One of the projects with some potential to improve things is an industry-initiated endeavor to develop a producer licensing manual. The Council has been consulting with other producer and carrier groups to draft a handbook that the state insurance regulators could look to for guidance. The handbook is a work in progress. The goal is a single resource that covers producer licensing from pre-licensing education to license revocation (and everything in between).

The manual, which will serve carriers and producers as well as regulators, has the potential to fix some of the inconsistencies in state implementation of licensing laws and rules. It will not replace the need to closely examine the NAIC Producer Licensing Model Act and individual state laws, nor will it replace the need for the commissioners to pressure colleagues and their staffs to implement and correctly enforce existing laws based on the model act. But the handbook can get at the low hanging fruit—the relatively straightforward licensing issues that differ among the states, causing headaches and driving up compliance costs.

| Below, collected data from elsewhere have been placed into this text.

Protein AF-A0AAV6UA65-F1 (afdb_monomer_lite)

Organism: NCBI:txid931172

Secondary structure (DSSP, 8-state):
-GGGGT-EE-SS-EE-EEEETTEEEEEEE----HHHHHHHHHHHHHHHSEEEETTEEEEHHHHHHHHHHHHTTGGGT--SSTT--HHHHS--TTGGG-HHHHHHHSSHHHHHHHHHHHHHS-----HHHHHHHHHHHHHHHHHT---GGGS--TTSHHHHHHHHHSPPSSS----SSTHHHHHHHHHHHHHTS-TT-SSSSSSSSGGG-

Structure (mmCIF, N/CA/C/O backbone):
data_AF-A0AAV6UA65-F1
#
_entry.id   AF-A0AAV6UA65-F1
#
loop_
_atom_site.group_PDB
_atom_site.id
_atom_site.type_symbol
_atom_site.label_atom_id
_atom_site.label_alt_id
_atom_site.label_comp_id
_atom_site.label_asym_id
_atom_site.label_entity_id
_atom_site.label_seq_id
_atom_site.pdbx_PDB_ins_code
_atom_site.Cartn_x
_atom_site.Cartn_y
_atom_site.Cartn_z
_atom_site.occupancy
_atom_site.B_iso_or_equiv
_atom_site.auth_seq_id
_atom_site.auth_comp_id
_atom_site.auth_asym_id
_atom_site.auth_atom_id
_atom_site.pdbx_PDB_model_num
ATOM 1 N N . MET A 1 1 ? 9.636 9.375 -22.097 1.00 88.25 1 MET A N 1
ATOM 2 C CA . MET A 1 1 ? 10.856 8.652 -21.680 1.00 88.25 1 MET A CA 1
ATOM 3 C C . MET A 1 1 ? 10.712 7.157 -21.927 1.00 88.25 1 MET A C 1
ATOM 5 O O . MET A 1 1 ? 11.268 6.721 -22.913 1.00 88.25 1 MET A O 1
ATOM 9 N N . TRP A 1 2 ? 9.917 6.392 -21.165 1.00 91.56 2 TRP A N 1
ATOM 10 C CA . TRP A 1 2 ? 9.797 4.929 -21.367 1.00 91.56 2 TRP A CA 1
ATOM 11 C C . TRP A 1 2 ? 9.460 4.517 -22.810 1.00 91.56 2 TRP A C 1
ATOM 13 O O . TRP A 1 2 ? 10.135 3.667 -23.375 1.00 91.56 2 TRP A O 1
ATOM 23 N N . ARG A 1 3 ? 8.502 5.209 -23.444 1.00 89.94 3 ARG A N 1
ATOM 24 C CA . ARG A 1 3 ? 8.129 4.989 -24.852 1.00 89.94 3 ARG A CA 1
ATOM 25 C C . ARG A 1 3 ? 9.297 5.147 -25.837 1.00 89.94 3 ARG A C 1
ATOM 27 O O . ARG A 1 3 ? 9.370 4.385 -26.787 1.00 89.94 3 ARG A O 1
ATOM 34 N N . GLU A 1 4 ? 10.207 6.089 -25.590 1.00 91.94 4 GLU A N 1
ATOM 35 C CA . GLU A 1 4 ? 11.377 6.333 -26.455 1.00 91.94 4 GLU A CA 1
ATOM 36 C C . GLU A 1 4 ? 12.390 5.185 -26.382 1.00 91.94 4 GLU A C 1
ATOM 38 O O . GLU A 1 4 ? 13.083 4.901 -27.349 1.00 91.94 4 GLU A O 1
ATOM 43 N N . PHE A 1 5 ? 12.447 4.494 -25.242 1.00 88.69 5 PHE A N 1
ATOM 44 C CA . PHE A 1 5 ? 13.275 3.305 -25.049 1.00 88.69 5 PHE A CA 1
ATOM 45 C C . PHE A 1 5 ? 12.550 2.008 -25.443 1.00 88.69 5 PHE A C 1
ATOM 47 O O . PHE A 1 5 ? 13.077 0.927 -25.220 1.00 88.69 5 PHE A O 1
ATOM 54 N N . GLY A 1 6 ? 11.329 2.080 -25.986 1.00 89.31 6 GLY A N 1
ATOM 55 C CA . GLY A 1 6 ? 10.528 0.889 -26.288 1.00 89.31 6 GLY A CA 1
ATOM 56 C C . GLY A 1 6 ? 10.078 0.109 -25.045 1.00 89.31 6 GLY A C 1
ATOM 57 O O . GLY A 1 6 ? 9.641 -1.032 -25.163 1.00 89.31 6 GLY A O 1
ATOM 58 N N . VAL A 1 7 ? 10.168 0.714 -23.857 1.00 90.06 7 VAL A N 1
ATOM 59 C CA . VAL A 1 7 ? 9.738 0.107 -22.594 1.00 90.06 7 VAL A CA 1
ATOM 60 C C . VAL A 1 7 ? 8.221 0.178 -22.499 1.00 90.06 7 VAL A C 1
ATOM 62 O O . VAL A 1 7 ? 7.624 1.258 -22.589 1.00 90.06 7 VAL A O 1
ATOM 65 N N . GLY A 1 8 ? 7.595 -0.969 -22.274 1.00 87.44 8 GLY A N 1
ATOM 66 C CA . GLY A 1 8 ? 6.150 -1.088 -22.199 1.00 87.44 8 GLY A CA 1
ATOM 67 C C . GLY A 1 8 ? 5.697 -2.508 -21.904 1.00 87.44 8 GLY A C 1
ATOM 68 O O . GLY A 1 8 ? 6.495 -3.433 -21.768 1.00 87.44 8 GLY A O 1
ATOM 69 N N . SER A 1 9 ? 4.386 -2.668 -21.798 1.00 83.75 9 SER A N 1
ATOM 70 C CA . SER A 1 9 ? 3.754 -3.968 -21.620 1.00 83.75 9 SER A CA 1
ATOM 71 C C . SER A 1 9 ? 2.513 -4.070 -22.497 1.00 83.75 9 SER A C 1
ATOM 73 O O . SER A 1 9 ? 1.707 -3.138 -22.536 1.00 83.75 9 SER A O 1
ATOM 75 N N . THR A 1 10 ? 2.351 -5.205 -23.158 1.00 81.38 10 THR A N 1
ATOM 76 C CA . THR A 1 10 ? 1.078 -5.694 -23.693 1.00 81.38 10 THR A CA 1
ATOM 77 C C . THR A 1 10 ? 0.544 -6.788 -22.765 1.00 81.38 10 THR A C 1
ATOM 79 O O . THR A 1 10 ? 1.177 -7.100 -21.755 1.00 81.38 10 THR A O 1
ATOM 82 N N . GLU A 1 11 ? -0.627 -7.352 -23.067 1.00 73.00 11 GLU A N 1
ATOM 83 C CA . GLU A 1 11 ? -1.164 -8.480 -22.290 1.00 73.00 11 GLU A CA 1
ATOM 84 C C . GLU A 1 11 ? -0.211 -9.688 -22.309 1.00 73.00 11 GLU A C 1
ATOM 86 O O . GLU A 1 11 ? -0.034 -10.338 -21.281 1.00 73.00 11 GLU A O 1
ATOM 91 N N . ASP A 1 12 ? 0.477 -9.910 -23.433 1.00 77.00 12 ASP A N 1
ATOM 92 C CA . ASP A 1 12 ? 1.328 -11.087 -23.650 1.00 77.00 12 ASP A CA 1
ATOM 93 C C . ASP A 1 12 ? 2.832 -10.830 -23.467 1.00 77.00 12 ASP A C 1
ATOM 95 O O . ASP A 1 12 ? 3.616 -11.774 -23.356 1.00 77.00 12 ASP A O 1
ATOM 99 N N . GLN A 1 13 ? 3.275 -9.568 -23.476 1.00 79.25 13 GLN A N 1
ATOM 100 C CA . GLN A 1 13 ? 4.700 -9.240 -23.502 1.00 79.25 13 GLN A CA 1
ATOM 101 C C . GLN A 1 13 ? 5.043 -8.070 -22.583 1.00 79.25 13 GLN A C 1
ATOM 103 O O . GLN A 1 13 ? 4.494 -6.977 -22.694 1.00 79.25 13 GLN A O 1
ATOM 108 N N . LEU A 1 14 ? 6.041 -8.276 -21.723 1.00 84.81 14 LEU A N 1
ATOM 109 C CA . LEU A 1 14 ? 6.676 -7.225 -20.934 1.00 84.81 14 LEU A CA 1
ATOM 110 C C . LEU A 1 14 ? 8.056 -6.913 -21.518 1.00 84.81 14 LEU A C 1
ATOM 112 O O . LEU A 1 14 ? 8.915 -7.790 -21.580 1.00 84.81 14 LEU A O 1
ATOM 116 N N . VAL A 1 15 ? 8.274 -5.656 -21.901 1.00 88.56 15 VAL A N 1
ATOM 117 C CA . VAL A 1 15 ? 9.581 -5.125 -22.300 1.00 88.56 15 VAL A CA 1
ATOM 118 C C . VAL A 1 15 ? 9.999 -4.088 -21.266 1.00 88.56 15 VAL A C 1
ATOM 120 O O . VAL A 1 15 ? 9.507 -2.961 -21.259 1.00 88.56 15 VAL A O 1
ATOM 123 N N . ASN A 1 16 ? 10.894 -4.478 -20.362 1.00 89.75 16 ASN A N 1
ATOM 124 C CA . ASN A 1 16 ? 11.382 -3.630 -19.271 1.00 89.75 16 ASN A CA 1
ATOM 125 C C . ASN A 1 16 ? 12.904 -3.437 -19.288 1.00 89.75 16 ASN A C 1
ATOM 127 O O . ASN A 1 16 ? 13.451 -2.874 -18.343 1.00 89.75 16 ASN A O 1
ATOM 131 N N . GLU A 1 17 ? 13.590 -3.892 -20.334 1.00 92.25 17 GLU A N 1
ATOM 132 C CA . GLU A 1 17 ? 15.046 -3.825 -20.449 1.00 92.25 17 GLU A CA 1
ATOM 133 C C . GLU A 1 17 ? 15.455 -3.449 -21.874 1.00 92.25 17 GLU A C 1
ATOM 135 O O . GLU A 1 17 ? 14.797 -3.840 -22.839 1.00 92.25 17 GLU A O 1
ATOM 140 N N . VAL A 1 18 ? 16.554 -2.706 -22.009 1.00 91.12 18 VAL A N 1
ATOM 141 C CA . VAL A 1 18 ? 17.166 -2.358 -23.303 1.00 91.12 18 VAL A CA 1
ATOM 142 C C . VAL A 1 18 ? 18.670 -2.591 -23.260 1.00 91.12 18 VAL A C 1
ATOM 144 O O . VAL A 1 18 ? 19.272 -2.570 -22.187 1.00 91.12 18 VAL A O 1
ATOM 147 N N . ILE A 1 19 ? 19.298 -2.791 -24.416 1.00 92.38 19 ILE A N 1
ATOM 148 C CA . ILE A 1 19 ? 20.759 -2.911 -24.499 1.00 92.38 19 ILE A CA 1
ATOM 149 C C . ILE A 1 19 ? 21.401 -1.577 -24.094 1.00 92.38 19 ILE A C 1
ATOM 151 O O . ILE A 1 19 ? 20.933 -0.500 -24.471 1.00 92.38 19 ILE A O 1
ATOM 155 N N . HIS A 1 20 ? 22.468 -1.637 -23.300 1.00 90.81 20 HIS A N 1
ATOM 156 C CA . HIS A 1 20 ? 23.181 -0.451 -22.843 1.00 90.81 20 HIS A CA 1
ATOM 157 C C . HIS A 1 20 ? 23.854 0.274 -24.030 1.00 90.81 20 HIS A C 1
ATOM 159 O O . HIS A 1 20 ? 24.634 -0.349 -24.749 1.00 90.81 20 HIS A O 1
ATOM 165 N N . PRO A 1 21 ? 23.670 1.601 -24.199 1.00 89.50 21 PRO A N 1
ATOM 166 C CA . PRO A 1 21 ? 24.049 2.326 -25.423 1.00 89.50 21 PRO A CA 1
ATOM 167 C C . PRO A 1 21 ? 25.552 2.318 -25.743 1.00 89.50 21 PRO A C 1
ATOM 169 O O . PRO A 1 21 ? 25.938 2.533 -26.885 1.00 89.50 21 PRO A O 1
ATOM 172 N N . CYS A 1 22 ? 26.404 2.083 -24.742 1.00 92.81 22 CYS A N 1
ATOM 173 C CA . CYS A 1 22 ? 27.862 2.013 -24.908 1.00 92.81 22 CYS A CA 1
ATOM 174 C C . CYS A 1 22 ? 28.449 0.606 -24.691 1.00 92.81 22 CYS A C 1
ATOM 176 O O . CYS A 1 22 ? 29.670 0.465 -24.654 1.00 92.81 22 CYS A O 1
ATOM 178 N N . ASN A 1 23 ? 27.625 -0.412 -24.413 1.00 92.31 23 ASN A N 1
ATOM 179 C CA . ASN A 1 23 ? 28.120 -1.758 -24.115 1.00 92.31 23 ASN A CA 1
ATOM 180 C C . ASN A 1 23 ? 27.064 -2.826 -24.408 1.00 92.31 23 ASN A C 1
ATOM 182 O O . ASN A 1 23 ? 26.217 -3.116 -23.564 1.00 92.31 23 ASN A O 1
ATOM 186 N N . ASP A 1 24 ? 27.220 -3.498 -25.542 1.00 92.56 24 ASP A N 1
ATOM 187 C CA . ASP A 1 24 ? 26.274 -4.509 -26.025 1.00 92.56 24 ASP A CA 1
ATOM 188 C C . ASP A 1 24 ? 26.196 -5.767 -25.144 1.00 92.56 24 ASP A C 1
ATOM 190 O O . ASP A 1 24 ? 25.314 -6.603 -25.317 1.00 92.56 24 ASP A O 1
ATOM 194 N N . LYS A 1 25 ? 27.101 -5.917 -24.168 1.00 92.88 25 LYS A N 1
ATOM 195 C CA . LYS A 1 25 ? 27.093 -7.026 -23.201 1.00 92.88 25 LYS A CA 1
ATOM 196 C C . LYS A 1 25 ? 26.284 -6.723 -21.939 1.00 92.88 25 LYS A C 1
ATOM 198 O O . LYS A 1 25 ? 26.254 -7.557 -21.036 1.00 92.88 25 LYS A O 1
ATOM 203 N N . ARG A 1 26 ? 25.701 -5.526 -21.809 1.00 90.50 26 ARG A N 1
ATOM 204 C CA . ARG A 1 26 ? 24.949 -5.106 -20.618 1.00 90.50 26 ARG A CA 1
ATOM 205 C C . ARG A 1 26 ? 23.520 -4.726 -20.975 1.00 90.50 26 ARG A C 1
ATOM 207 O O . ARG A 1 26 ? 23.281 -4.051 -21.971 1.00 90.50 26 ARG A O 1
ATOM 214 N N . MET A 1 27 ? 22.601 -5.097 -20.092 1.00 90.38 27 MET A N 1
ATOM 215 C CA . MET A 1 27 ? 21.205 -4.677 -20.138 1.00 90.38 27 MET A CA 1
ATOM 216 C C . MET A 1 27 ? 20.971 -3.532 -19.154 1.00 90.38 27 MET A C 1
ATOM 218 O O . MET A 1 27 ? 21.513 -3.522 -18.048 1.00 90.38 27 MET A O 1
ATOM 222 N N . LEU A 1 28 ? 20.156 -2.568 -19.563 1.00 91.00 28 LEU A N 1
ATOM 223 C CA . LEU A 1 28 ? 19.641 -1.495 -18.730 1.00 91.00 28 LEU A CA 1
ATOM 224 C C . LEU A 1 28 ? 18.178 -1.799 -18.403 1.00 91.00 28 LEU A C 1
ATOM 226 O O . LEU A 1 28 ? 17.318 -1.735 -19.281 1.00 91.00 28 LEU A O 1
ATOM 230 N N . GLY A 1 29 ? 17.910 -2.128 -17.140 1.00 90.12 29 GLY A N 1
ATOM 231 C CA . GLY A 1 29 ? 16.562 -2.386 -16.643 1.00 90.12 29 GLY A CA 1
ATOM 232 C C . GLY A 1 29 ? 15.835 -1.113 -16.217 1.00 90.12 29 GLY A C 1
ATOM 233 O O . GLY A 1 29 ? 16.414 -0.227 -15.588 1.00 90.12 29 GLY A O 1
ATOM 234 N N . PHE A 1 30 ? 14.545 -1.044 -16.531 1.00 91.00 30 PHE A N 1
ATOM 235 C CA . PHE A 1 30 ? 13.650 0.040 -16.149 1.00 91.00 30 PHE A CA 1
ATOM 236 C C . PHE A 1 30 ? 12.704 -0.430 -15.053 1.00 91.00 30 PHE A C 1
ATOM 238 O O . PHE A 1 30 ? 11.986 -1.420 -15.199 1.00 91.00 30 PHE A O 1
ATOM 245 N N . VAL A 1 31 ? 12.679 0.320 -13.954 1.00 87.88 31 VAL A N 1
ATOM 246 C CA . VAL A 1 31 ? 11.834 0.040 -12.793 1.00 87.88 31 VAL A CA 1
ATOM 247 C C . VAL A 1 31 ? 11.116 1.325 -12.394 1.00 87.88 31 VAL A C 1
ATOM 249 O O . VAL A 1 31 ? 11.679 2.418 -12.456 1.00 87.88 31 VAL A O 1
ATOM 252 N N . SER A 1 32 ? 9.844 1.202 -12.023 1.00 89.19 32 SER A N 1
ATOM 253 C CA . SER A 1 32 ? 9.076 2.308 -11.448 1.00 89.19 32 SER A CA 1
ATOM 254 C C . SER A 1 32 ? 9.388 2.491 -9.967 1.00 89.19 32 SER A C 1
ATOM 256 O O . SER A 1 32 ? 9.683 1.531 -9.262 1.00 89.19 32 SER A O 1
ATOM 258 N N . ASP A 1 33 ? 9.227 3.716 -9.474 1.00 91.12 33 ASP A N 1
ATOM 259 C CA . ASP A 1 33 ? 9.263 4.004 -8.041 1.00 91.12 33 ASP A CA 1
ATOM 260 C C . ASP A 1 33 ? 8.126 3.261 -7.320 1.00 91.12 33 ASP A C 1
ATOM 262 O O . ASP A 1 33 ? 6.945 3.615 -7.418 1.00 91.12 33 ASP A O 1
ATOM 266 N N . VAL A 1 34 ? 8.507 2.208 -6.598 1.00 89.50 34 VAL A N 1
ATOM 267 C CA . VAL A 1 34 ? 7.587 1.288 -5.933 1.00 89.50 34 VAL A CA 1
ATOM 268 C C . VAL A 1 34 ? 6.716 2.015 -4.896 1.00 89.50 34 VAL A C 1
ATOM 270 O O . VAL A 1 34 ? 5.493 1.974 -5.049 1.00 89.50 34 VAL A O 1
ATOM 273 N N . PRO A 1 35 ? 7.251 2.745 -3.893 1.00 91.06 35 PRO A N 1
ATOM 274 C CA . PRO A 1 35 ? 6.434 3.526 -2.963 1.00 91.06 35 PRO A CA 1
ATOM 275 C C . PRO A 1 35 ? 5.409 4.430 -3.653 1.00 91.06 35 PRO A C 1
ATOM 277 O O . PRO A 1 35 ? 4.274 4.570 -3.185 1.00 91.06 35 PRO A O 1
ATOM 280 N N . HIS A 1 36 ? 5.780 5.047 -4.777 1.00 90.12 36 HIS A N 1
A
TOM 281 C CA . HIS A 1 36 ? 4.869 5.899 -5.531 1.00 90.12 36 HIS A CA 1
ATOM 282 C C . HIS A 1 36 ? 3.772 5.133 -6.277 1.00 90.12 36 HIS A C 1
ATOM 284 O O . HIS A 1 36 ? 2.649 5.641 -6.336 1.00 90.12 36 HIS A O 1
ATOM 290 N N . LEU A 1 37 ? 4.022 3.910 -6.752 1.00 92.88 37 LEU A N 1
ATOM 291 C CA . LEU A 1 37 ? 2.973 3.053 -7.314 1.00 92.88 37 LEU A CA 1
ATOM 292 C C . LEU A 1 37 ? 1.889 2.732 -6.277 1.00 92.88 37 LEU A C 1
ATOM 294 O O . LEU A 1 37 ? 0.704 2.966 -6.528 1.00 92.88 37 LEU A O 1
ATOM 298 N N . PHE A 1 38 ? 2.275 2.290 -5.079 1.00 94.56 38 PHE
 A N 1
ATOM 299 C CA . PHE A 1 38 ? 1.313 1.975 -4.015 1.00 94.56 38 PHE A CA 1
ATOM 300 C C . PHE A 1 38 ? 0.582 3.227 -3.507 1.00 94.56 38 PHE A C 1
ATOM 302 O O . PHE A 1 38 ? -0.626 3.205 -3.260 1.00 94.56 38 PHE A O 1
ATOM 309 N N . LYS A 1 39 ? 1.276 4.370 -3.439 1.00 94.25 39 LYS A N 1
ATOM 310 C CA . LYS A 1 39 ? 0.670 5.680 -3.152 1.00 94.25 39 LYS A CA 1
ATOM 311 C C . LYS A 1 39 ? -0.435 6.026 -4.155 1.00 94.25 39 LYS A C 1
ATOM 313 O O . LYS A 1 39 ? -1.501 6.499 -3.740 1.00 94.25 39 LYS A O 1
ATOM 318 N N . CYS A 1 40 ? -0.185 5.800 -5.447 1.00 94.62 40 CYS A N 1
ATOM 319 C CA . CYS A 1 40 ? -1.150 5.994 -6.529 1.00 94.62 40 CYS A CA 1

We anticipate the manual will address issues of interpretation and administrative issues that have no statutory or regulatory basis. These dos and don’ts may include:

  • The timing of examinations and application submissions (as some states require exams before submitting an application and some after);
  • Regular updating of exams to ensure they reflect current law;
  • Ensuring that pre-licensing education courses have some relationship to the material covered in the exams;
  • Fair exam pass rates that do not intentionally mandate a certain number fail, as some have alleged;
  • Removing unnecessary obstacles to timely and convenient re-testing for individuals who do fail the exam;
  • Streamlining the process by doing such things as scoring exams quickly and making fingerprinting easily available;
  • Providing interpretations of the model act that explain how the drafters intended the language to be implemented by states; and
  • Including a complete set of documents related to producer licensing. This includes the act, an NAIC FAQ document, NAIC bulletins and all uniform applications.

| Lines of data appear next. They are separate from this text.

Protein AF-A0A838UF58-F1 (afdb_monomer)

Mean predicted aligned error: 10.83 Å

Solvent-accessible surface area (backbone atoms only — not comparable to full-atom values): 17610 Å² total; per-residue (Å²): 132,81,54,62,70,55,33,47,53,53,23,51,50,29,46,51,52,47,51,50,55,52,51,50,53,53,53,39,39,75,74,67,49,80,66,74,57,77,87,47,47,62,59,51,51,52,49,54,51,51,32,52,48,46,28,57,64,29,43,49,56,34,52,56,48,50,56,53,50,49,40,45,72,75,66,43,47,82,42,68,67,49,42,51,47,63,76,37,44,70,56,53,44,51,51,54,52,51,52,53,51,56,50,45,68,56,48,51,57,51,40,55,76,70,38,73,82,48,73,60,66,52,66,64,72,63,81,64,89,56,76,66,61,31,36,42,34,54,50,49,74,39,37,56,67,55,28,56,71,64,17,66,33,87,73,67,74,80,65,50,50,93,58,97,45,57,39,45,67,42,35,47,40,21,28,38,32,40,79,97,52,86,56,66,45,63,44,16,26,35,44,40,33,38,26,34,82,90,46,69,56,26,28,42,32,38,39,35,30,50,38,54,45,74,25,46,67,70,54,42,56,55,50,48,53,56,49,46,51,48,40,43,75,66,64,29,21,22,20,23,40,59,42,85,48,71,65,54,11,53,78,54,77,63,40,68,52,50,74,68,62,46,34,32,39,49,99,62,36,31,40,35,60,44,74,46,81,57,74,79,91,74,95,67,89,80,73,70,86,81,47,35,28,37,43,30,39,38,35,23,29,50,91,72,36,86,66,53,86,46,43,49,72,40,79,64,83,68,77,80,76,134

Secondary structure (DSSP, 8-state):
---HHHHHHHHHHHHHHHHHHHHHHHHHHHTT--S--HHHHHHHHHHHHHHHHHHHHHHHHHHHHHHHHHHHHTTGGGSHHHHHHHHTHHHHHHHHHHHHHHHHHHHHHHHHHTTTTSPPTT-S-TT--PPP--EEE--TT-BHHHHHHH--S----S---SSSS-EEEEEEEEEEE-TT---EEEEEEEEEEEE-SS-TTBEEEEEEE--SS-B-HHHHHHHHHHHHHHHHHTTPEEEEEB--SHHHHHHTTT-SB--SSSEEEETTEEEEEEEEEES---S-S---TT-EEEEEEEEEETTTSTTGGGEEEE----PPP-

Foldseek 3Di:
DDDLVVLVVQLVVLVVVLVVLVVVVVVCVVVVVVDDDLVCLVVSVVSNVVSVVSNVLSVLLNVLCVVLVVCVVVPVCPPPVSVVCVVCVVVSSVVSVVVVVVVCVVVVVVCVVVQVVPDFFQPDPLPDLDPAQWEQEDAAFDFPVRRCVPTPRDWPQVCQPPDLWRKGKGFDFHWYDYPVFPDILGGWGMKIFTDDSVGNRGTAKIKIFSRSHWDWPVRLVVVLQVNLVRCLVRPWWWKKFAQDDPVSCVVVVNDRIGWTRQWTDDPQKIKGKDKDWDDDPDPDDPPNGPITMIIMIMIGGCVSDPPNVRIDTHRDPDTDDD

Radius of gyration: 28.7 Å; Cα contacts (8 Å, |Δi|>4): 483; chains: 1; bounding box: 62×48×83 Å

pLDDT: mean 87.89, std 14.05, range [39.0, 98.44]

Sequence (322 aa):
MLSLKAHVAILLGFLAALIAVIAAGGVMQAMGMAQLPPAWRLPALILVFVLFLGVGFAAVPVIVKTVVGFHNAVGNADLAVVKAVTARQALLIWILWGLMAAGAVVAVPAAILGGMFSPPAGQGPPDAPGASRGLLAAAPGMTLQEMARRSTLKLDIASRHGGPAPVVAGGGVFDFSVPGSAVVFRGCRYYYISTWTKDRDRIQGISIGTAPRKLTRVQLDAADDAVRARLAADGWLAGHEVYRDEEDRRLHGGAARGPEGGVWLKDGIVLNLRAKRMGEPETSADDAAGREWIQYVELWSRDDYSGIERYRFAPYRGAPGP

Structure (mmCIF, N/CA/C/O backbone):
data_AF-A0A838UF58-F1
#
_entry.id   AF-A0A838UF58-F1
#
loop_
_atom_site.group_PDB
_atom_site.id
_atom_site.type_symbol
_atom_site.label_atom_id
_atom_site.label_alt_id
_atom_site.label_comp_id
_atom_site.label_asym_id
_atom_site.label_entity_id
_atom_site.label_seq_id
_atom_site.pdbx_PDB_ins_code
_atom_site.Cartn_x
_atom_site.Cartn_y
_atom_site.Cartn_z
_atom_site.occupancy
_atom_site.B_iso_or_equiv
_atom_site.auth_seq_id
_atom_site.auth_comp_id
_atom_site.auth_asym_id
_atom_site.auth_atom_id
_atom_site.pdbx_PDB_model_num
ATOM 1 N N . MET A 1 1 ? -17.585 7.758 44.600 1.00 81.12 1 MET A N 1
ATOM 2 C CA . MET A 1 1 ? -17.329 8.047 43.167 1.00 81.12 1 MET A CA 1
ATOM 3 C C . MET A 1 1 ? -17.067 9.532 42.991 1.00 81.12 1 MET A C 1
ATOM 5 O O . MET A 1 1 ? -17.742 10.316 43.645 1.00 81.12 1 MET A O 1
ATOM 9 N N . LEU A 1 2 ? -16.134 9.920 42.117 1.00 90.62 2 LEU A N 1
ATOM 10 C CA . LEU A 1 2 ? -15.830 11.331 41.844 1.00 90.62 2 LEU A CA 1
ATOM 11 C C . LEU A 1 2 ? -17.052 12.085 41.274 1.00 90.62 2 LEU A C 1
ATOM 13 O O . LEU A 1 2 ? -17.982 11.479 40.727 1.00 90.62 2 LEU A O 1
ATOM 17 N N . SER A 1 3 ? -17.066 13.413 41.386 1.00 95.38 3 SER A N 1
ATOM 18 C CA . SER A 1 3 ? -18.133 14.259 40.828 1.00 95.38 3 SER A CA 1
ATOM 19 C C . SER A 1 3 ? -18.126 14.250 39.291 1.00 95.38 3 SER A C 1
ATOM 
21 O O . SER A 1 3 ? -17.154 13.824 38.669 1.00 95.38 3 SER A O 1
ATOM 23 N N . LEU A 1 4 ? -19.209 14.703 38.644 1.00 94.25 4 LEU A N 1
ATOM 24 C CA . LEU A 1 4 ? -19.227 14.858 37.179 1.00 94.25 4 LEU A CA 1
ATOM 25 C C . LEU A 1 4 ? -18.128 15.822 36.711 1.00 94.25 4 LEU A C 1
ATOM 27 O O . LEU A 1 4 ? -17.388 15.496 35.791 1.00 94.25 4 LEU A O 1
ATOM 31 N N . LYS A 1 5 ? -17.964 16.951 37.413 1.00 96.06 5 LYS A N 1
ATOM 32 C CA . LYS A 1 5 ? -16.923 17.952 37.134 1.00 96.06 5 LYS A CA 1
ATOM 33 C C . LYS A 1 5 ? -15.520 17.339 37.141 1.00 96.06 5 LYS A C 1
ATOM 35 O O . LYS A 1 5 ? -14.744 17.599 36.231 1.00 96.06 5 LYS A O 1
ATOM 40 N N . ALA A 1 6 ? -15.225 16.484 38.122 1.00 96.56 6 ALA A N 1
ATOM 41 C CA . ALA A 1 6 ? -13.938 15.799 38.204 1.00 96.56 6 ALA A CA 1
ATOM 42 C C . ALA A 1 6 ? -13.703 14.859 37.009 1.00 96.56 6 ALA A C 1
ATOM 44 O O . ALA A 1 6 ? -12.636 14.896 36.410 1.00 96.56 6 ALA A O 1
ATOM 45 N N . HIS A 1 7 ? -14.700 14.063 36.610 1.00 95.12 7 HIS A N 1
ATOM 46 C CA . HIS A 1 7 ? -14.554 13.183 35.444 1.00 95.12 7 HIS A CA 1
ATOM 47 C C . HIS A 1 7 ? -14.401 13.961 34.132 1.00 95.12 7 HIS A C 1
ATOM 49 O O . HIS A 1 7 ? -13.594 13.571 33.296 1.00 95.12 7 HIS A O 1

At this point, the manual is an industry product. Although we are working with a staff liaison from the NAIC, they have not given it their final blessing or been involved in developing the content. Regulators at a recent meeting of the NAIC’s Producer Licensing Working Group appeared to resist the manual. So, like everything involving the states, this will be an uphill struggle, but we believe there are some tangible benefits that can be gained—not the least of which is our ability to use the handbook in discussions with the states when rogue regulators take action conflicting with manual procedures and interpretations.

We welcome your thoughts and suggestions on how we address issues in the handbook. This is a relatively straightforward way to push for change. The more information we have, the better.